While she is in hospital taking up bed space, you have a little more negotiation on your side. You should have been appointed a hospital social worker who can help you find your mum a suitable care home for her needs. If your mum is already have benefit support, it is likely the local authority will fund her care using her pension and pension credit to make up any shortfall.

it is a minefield but you must be firm and as someone else mentioned your sister does not have to be responsible for her care. Hospital to a residential or nursing home will be more beneficial for your mum than going home and waiting for another crisis to occur.

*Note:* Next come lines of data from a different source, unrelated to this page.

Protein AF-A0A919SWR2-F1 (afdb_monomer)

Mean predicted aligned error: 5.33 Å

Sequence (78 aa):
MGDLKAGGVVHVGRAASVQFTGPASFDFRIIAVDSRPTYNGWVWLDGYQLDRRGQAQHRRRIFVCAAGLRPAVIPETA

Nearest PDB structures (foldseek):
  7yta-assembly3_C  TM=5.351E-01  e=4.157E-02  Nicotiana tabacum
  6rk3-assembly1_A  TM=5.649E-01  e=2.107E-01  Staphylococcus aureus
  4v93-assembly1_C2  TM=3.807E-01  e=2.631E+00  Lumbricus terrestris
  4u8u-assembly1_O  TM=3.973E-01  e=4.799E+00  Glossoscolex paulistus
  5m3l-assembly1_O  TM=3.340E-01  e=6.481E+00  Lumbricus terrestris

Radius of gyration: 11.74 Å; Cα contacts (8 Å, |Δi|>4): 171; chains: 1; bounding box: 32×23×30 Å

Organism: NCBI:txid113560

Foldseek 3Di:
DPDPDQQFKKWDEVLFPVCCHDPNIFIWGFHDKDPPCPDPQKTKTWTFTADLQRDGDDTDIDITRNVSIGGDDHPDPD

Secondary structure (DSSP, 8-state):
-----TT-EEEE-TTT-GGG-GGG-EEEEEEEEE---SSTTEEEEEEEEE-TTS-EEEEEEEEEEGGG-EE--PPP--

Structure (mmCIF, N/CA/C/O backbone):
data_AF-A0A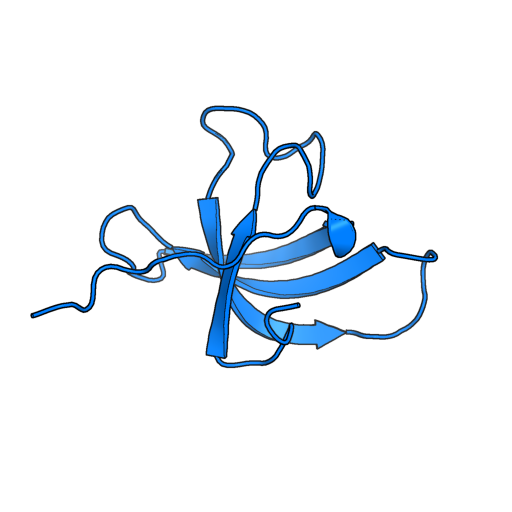919SWR2-F1
#
_entry.id   AF-A0A919SWR2-F1
#
loop_
_atom_site.group_PDB
_atom_site.id
_atom_site.type_symbol
_atom_site.label_atom_id
_atom_site.label_alt_id
_atom_site.label_comp_id
_atom_site.label_asym_id
_atom_site.label_entity_id
_atom_site.label_seq_id
_atom_site.pdbx_PDB_ins_code
_atom_site.Cartn_x
_atom_site.Cartn_y
_atom_site.Cartn_z
_atom_site.occupancy
_atom_site.B_iso_or_equiv
_atom_site.auth_seq_id
_atom_site.auth_comp_id
_atom_site.auth_asym_id
_atom_site.auth_atom_id
_atom_site.pdbx_PDB_model_num
ATOM 1 N N . MET A 1 1 ? -0.969 -14.847 -5.400 1.00 43.97 1 MET A N 1
ATOM 2 C CA . MET A 1 1 ? -0.618 -13.415 -5.317 1.00 43.97 1 MET A CA 1
ATOM 3 C C . MET A 1 1 ? -1.945 -12.676 -5.291 1.00 43.97 1 MET A C 1
ATOM 5 O O . MET A 1 1 ? -2.651 -12.777 -6.279 1.00 43.97 1 MET A O 1
ATOM 9 N N . GLY A 1 2 ? -2.376 -12.106 -4.161 1.00 52.66 2 GLY A N 1
ATOM 10 C CA . GLY A 1 2 ? -3.673 -11.414 -4.121 1.00 52.66 2 GLY A CA 1
ATOM 11 C C . GLY A 1 2 ? -3.660 -10.273 -5.133 1.00 52.66 2 GLY A C 1
ATOM 12 O O . GLY A 1 2 ? -2.720 -9.480 -5.114 1.00 52.66 2 GLY A O 1
ATOM 13 N N . ASP A 1 3 ? -4.622 -10.250 -6.054 1.00 65.62 3 ASP A N 1
ATOM 14 C CA . ASP A 1 3 ? -4.642 -9.286 -7.152 1.00 65.62 3 ASP A CA 1
ATOM 15 C C . ASP A 1 3 ? -4.571 -7.858 -6.603 1.00 65.62 3 ASP A C 1
ATOM 17 O O . ASP A 1 3 ? -5.463 -7.414 -5.875 1.00 65.62 3 ASP A O 1
ATOM 21 N N . LEU A 1 4 ? -3.508 -7.130 -6.950 1.00 84.31 4 LEU A N 1
ATOM 22 C CA . LEU A 1 4 ? -3.436 -5.688 -6.740 1.00 84.31 4 LEU A CA 1
ATOM 23 C C . LEU A 1 4 ? -4.452 -5.042 -7.681 1.00 84.31 4 LEU A C 1
ATOM 25 O O . LEU A 1 4 ? -4.150 -4.724 -8.828 1.00 84.31 4 LEU A O 1
ATOM 29 N N . LYS A 1 5 ? -5.684 -4.907 -7.199 1.00 88.62 5 LYS A N 1
ATOM 30 C CA . LYS A 1 5 ? -6.821 -4.356 -7.934 1.00 88.62 5 LYS A CA 1
ATOM 31 C C . LYS A 1 5 ? -7.617 -3.408 -7.053 1.00 88.62 5 LYS A C 1
ATOM 33 O O . LYS A 1 5 ? -7.541 -3.470 -5.826 1.00 88.62 5 LYS A O 1
A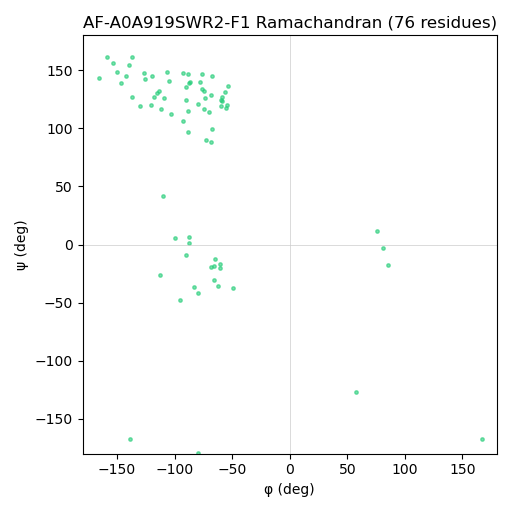TOM 38 N N . ALA A 1 6 ? -8.417 -2.560 -7.688 1.00 89.62 6 ALA A N 1
ATOM 39 C CA . ALA A 1 6 ? -9.381 -1.727 -6.985 1.00 89.62 6 ALA A CA 1
ATOM 40 C C . ALA A 1 6 ? -10.297 -2.584 -6.088 1.00 89.62 6 ALA A C 1
ATOM 42 O O . ALA A 1 6 ? -10.743 -3.661 -6.483 1.00 89.62 6 ALA A O 1
ATOM 43 N N . GLY A 1 7 ? -10.538 -2.117 -4.864 1.00 89.62 7 GLY A N 1
ATOM 44 C CA . GLY A 1 7 ? -11.272 -2.832 -3.818 1.00 89.62 7 GLY A CA 1
ATOM 45 C C . GLY A 1 7 ? -10.420 -3.799 -2.989 1.00 89.62 7 GLY A C 1
ATOM 46 O O . GLY A 1 7 ? -10.826 -4.157 -1.886 1.00 89.62 7 GLY A O 1
ATOM 47 N N . GLY A 1 8 ? -9.231 -4.187 -3.463 1.00 91.19 8 GLY A N 1
ATOM 48 C CA . GLY A 1 8 ? -8.303 -5.018 -2.700 1.00 91.19 8 GLY A CA 1
ATOM 49 C C . GLY A 1 8 ? -7.736 -4.275 -1.490 1.00 91.19 8 GLY A C 1
ATOM 50 O O . GLY A 1 8 ? -7.486 -3.069 -1.555 1.00 91.19 8 GLY A O 1
ATOM 51 N N . VAL A 1 9 ? -7.514 -4.993 -0.388 1.00 93.25 9 VAL A N 1
ATOM 52 C CA . VAL A 1 9 ? -6.862 -4.441 0.805 1.00 93.25 9 VAL A CA 1
ATOM 53 C C . VAL A 1 9 ? -5.563 -5.182 1.074 1.00 93.25 9 VAL A C 1
ATOM 55 O O . VAL A 1 9 ? -5.523 -6.413 1.136 1.00 93.25 9 VAL A O 1
ATOM 58 N N . VAL A 1 10 ? -4.490 -4.412 1.210 1.00 93.56 10 VAL A N 1
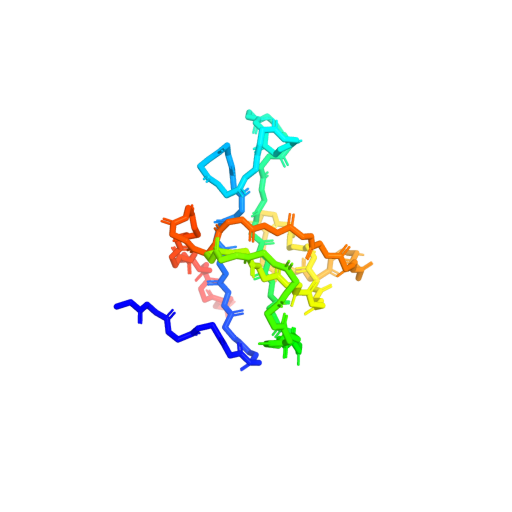ATOM 59 C CA . VAL A 1 10 ? -3.136 -4.920 1.415 1.00 93.56 10 VAL A CA 1
ATOM 60 C C . VAL A 1 10 ? -2.511 -4.297 2.649 1.00 93.56 10 VAL A C 1
ATOM 62 O O . VAL A 1 10 ? -2.690 -3.113 2.918 1.00 93.56 10 VAL A O 1
ATOM 65 N N . HIS A 1 11 ? -1.741 -5.090 3.378 1.00 94.00 11 HIS A N 1
ATOM 66 C CA . HIS A 1 11 ? -0.895 -4.614 4.449 1.00 94.00 11 HIS A CA 1
ATOM 67 C C . HIS A 1 11 ? 0.388 -4.024 3.859 1.00 94.00 11 HIS A C 1
ATOM 69 O O . HIS A 1 11 ? 1.151 -4.710 3.164 1.00 94.00 11 HIS A O 1
ATOM 75 N N . VAL A 1 12 ? 0.624 -2.747 4.147 1.00 94.50 12 VAL A N 1
ATOM 76 C CA . VAL A 1 12 ? 1.801 -1.991 3.728 1.00 94.50 12 VAL A CA 1
ATOM 77 C C . VAL A 1 12 ? 2.741 -1.873 4.921 1.00 94.50 12 VAL A C 1
ATOM 79 O O . VAL A 1 12 ? 2.451 -1.193 5.904 1.00 94.50 12 VAL A O 1
ATOM 82 N N . GLY A 1 13 ? 3.888 -2.540 4.821 1.00 93.38 13 GLY A N 1
ATOM 83 C CA . GLY A 1 13 ? 4.912 -2.544 5.862 1.00 93.38 13 GLY A CA 1
ATOM 84 C C . GLY A 1 13 ? 6.326 -2.447 5.294 1.00 93.38 13 GLY A C 1
ATOM 85 O O . GLY A 1 13 ? 6.518 -2.218 4.098 1.00 93.38 13 GLY A O 1
ATOM 86 N N . ARG A 1 14 ? 7.331 -2.704 6.139 1.00 93.31 14 ARG A N 1
ATOM 87 C CA . ARG A 1 14 ? 8.764 -2.617 5.787 1.00 93.31 14 ARG A CA 1
ATOM 88 C C . ARG A 1 14 ? 9.143 -3.345 4.491 1.00 93.31 14 ARG A C 1
ATOM 90 O O . ARG A 1 14 ? 9.995 -2.860 3.756 1.00 93.31 14 ARG A O 1
ATOM 97 N N . ALA A 1 15 ? 8.534 -4.501 4.219 1.00 91.38 15 ALA A N 1
ATOM 98 C CA . ALA A 1 15 ? 8.810 -5.281 3.012 1.00 91.38 15 ALA A CA 1
ATOM 99 C C . ALA A 1 15 ? 8.374 -4.556 1.725 1.00 91.38 15 ALA A C 1
ATOM 101 O O . ALA A 1 15 ? 8.996 -4.738 0.683 1.00 91.38 15 ALA A O 1
ATOM 102 N N . ALA A 1 16 ? 7.327 -3.729 1.800 1.00 92.00 16 ALA A N 1
ATOM 103 C CA . ALA A 1 16 ? 6.817 -2.941 0.683 1.00 92.00 16 ALA A CA 1
ATOM 104 C C . ALA A 1 16 ? 7.601 -1.629 0.506 1.00 92.00 16 ALA A C 1
ATOM 106 O O . ALA A 1 16 ? 7.833 -1.192 -0.617 1.00 92.00 16 ALA A O 1
ATOM 107 N N . SER A 1 17 ? 8.024 -0.996 1.603 1.00 91.44 17 SER A N 1
ATOM 108 C CA . SER A 1 17 ? 8.961 0.134 1.599 1.00 91.44 17 SER A CA 1
ATOM 109 C C . SER A 1 17 ? 9.488 0.384 3.012 1.00 91.44 17 SER A C 1
ATOM 111 O O . SER A 1 17 ? 8.746 0.293 3.991 1.00 91.44 17 SER A O 1
ATOM 113 N N . VAL A 1 18 ? 10.762 0.769 3.129 1.00 88.19 18 VAL A N 1
ATOM 114 C CA . VAL A 1 18 ? 11.406 1.089 4.418 1.00 88.19 18 VAL A CA 1
ATOM 115 C C . VAL A 1 18 ? 10.737 2.252 5.160 1.00 88.19 18 VAL A C 1
ATOM 117 O O . VAL A 1 18 ? 10.866 2.349 6.377 1.00 88.19 18 VAL A O 1
ATOM 120 N N . GLN A 1 19 ? 9.979 3.091 4.447 1.00 89.88 19 GLN A N 1
ATOM 121 C CA . GLN A 1 19 ? 9.227 4.214 5.015 1.00 89.88 19 GLN A CA 1
ATOM 122 C C . GLN A 1 19 ? 8.048 3.762 5.898 1.00 89.88 19 GLN A C 1
ATOM 124 O O . GLN A 1 19 ? 7.575 4.534 6.726 1.00 89.88 19 GLN A O 1
ATOM 129 N N . PHE A 1 20 ? 7.590 2.513 5.761 1.00 89.81 20 PHE A N 1
ATOM 130 C CA . PHE A 1 20 ? 6.414 1.975 6.458 1.00 89.81 20 PHE 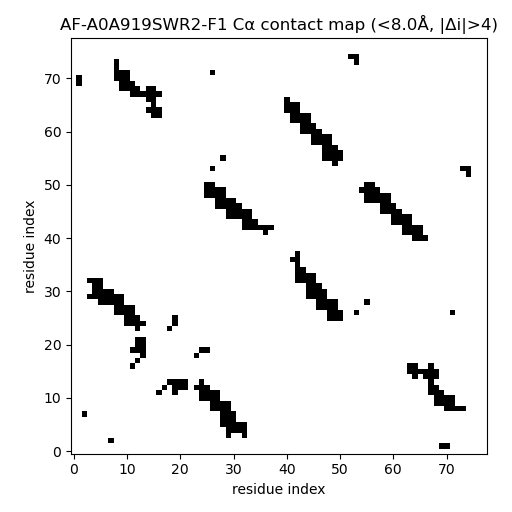A CA 1
ATOM 131 C C . PHE A 1 20 ? 6.796 0.929 7.516 1.00 89.81 20 PHE A C 1
ATOM 133 O O . PHE A 1 20 ? 6.185 -0.132 7.630 1.00 89.81 20 PHE A O 1
ATOM 140 N N . THR A 1 21 ? 7.866 1.182 8.272 1.00 88.00 21 THR A N 1
ATOM 141 C CA . THR A 1 21 ? 8.343 0.258 9.312 1.00 88.00 21 THR A CA 1
ATOM 142 C C . THR A 1 21 ? 7.673 0.505 10.670 1.00 88.00 21 THR A C 1
ATOM 144 O O . THR A 1 21 ? 7.363 1.640 11.033 1.00 88.00 21 THR A O 1
ATOM 147 N N . GLY A 1 22 ? 7.469 -0.564 11.446 1.00 88.12 22 GLY A N 1
ATOM 148 C CA . GLY A 1 22 ? 6.956 -0.488 12.816 1.00 88.12 22 GLY A CA 1
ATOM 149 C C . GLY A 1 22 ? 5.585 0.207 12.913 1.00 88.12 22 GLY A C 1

Hope you manage to make some informed decisions after your meeting.
 

Sirena

Registered User
Feb 27, 2018
2,332
0
From what you have said here about your mum, she won't get NHS funding because her needs - mobility, incontinence and other dementia symptoms - are classed as 'social care' rather than medical.

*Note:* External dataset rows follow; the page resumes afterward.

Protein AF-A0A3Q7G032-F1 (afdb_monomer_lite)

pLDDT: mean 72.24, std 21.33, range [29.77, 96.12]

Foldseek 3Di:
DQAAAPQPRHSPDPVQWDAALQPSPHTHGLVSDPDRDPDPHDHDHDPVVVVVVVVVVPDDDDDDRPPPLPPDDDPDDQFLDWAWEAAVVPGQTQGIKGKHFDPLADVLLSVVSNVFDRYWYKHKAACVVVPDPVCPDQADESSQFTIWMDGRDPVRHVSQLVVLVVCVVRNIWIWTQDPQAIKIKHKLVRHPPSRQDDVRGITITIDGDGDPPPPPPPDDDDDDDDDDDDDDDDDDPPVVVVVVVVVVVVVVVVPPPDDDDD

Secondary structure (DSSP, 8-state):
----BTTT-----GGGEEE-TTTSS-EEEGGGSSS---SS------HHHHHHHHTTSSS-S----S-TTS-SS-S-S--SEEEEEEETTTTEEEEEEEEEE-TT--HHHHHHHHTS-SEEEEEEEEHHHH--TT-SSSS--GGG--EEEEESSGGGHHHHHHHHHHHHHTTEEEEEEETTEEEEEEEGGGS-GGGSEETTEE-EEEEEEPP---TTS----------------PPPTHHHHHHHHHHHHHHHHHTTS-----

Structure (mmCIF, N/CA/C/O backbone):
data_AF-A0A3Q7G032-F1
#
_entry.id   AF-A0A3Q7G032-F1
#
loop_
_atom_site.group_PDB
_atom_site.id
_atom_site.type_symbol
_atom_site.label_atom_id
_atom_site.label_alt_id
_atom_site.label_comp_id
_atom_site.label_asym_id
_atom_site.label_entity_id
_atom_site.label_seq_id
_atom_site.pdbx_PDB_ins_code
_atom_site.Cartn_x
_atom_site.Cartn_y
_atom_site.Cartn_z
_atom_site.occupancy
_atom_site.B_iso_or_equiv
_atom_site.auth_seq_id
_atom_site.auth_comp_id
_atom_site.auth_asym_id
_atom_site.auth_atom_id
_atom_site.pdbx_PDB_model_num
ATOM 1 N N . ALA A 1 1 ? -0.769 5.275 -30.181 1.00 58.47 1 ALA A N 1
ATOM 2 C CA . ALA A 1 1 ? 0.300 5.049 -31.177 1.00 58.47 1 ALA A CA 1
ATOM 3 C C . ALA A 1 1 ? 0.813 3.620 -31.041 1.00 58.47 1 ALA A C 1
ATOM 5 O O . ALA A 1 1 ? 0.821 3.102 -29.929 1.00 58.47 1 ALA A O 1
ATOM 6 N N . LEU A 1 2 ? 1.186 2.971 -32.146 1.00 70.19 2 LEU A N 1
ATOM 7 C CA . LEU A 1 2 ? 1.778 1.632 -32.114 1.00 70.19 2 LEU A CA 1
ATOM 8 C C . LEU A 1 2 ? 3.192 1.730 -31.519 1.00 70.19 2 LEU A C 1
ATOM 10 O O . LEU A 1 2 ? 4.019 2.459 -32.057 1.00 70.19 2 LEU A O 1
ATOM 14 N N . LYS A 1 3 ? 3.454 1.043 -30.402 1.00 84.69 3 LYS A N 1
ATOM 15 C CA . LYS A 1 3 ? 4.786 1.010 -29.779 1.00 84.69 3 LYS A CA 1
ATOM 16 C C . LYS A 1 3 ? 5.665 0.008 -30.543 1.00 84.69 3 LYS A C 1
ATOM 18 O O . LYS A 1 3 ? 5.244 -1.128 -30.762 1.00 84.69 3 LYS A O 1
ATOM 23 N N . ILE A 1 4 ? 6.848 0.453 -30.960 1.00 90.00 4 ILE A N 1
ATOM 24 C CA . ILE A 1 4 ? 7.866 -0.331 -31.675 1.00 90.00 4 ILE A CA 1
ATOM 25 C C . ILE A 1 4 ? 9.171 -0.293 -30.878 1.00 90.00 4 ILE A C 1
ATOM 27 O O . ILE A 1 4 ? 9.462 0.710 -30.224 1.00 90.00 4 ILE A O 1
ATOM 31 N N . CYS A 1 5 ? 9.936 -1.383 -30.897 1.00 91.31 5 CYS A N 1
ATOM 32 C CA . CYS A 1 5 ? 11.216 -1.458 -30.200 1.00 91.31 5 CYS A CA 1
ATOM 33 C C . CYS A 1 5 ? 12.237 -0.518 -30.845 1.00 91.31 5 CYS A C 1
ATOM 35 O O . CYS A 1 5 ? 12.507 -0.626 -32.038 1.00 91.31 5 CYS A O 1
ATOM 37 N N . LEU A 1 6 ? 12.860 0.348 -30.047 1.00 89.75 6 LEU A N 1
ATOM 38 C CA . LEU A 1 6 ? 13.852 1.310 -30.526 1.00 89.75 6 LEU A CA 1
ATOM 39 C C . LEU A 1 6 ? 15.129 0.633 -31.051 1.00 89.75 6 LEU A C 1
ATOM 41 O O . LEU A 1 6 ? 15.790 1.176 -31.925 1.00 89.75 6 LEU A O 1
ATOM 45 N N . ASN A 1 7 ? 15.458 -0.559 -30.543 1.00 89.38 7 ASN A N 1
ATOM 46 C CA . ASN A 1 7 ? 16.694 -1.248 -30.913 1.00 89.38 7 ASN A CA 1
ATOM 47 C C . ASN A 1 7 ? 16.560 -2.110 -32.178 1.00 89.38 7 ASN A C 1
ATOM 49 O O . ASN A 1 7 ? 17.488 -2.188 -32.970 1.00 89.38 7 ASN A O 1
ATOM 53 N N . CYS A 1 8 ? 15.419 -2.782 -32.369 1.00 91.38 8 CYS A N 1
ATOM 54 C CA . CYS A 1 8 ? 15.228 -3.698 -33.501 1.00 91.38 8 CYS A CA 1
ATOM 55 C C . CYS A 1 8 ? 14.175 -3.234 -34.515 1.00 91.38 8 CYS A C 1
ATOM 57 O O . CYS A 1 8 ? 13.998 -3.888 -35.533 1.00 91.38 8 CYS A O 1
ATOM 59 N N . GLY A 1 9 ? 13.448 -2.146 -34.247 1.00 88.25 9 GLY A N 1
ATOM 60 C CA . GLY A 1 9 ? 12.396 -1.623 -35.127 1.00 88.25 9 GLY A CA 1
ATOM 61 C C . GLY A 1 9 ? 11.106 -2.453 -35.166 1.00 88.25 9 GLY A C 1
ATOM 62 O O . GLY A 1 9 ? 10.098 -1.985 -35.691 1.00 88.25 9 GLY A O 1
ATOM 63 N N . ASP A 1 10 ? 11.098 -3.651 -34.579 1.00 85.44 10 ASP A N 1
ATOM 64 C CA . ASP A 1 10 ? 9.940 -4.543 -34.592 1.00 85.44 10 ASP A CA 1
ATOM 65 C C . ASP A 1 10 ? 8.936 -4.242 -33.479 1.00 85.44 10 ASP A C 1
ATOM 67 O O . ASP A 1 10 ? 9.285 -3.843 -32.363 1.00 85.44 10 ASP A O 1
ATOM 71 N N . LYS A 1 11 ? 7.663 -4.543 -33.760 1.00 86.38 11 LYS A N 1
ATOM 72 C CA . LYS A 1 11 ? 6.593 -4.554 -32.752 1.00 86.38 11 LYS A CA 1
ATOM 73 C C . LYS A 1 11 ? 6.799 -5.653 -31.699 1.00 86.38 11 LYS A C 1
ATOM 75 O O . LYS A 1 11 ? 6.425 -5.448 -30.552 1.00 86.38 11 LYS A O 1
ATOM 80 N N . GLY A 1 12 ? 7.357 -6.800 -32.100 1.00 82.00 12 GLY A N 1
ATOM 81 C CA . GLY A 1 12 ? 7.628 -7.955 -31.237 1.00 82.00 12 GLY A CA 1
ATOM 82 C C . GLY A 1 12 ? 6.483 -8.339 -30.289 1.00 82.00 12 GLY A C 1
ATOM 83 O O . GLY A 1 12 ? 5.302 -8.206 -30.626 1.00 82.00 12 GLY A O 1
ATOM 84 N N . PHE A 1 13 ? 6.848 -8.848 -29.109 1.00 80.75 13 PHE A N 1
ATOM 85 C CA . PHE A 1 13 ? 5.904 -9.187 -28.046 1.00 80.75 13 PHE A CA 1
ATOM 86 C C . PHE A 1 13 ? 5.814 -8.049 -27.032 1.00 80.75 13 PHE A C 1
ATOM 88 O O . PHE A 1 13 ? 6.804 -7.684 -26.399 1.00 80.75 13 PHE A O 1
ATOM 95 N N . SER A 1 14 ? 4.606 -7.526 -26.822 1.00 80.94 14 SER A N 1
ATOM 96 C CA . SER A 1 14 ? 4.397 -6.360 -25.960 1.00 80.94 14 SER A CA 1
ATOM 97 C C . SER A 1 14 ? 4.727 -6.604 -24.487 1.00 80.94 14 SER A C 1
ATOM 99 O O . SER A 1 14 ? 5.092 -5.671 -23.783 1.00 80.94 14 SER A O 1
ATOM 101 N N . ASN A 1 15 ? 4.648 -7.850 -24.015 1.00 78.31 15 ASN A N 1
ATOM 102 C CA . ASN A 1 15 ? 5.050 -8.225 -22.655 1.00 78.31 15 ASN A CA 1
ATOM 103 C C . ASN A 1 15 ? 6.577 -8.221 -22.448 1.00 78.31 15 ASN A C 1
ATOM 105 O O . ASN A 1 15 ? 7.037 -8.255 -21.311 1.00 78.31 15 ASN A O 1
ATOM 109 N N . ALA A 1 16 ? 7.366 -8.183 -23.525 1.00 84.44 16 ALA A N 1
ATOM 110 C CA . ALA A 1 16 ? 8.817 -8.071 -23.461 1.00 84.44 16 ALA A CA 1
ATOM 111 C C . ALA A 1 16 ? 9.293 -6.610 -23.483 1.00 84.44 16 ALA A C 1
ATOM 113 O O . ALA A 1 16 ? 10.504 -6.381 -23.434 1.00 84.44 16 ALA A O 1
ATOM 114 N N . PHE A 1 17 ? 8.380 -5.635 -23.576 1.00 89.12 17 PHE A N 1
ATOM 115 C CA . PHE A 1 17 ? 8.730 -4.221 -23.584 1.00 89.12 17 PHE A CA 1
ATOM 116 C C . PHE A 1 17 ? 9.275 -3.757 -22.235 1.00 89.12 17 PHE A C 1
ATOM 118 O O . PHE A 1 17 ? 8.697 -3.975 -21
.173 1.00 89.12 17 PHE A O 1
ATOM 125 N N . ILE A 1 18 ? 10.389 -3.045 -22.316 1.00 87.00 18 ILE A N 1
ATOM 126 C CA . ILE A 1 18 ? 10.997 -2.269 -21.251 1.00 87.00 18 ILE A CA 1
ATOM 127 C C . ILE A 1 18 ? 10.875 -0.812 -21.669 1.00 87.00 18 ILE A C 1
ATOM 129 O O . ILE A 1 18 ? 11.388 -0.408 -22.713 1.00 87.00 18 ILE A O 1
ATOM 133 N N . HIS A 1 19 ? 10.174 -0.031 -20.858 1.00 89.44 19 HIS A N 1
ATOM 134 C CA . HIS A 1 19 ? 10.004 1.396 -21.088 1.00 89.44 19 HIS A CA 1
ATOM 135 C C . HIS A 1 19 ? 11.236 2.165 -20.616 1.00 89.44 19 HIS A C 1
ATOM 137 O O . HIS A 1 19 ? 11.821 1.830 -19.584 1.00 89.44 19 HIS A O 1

As others have said, your sister needs to say she won't accept your mother back to live with her because she can no longer meet her needs and it would put your mother at risk. The SW is likely to put pressure on her so she needs to be prepared to resist that. Hopefully your sister's stance, plus the input of OT and the nurse, will lead to a move to a care home.
 

Philbo

Registered User
Feb 28, 2017
853
0
Kent
Hello @Mrgrn

If it helps in any way, my "long-story-short" summary, regarding my wife's dementia journey:-

  • diagnosed with FTD Jan 2014
  • discharged from memory clinic Jan 2016
  • roller-coaster ride for the next few years
  • mobility continues to deteriorate, especially in last year, though could still get her to the pub
  • 2 weeks respite in LA-run care facility late July 2019 (well needed holiday with family)
  • She ended up in hospital with UTI and had lost her mobility (which also led to double incontinence)
  • Discharged after a week back to care facility for assessment (LA case worker assigned)
  • Case worker (LA) carried out a best interest assessment/meeting (input from hospital, OT, care facility assessment report, family etc)
  • Outcome - requires residential nursing care (Nursing Home)
  • Wife is just below the upper threshold for LA funding, so telephone "financial assessment" done
  • In the meantime, placement team seek out NH vacancies
  • Wife moves into NH late September - LA rate accepted by NH
  • Finance team conclude that wife's contribution will be equal to her state pension plus half of her small work's pension
  • NH application for NHS FNC accepted (arranged completely by NH - we had no involvement - direct transaction between NHS and NH

To be fair to our local authority, the case worker was terrific - though I had dearly wanted to continue caring for my wife at home, I just knew this was no longer realistic (in my view anyway). So I was dreading ending up in a situation similar to you, should they insist on care at home. So our outcome was sad, but in my wife's best interest. My son's partner, who works in the care industry, was primed to ask/challenge if necessary, but was fortunately not needed.

It sounds like the meeting you mention is arranged for Monday is a best interests meeting? The advice to have someone else with you is great, as is a clear idea of what you and your sister want to happen. So I hope you get some agreement and definitely be firm that she cannot be discharged until a care package is agreed that meets all her care and safeguarding needs.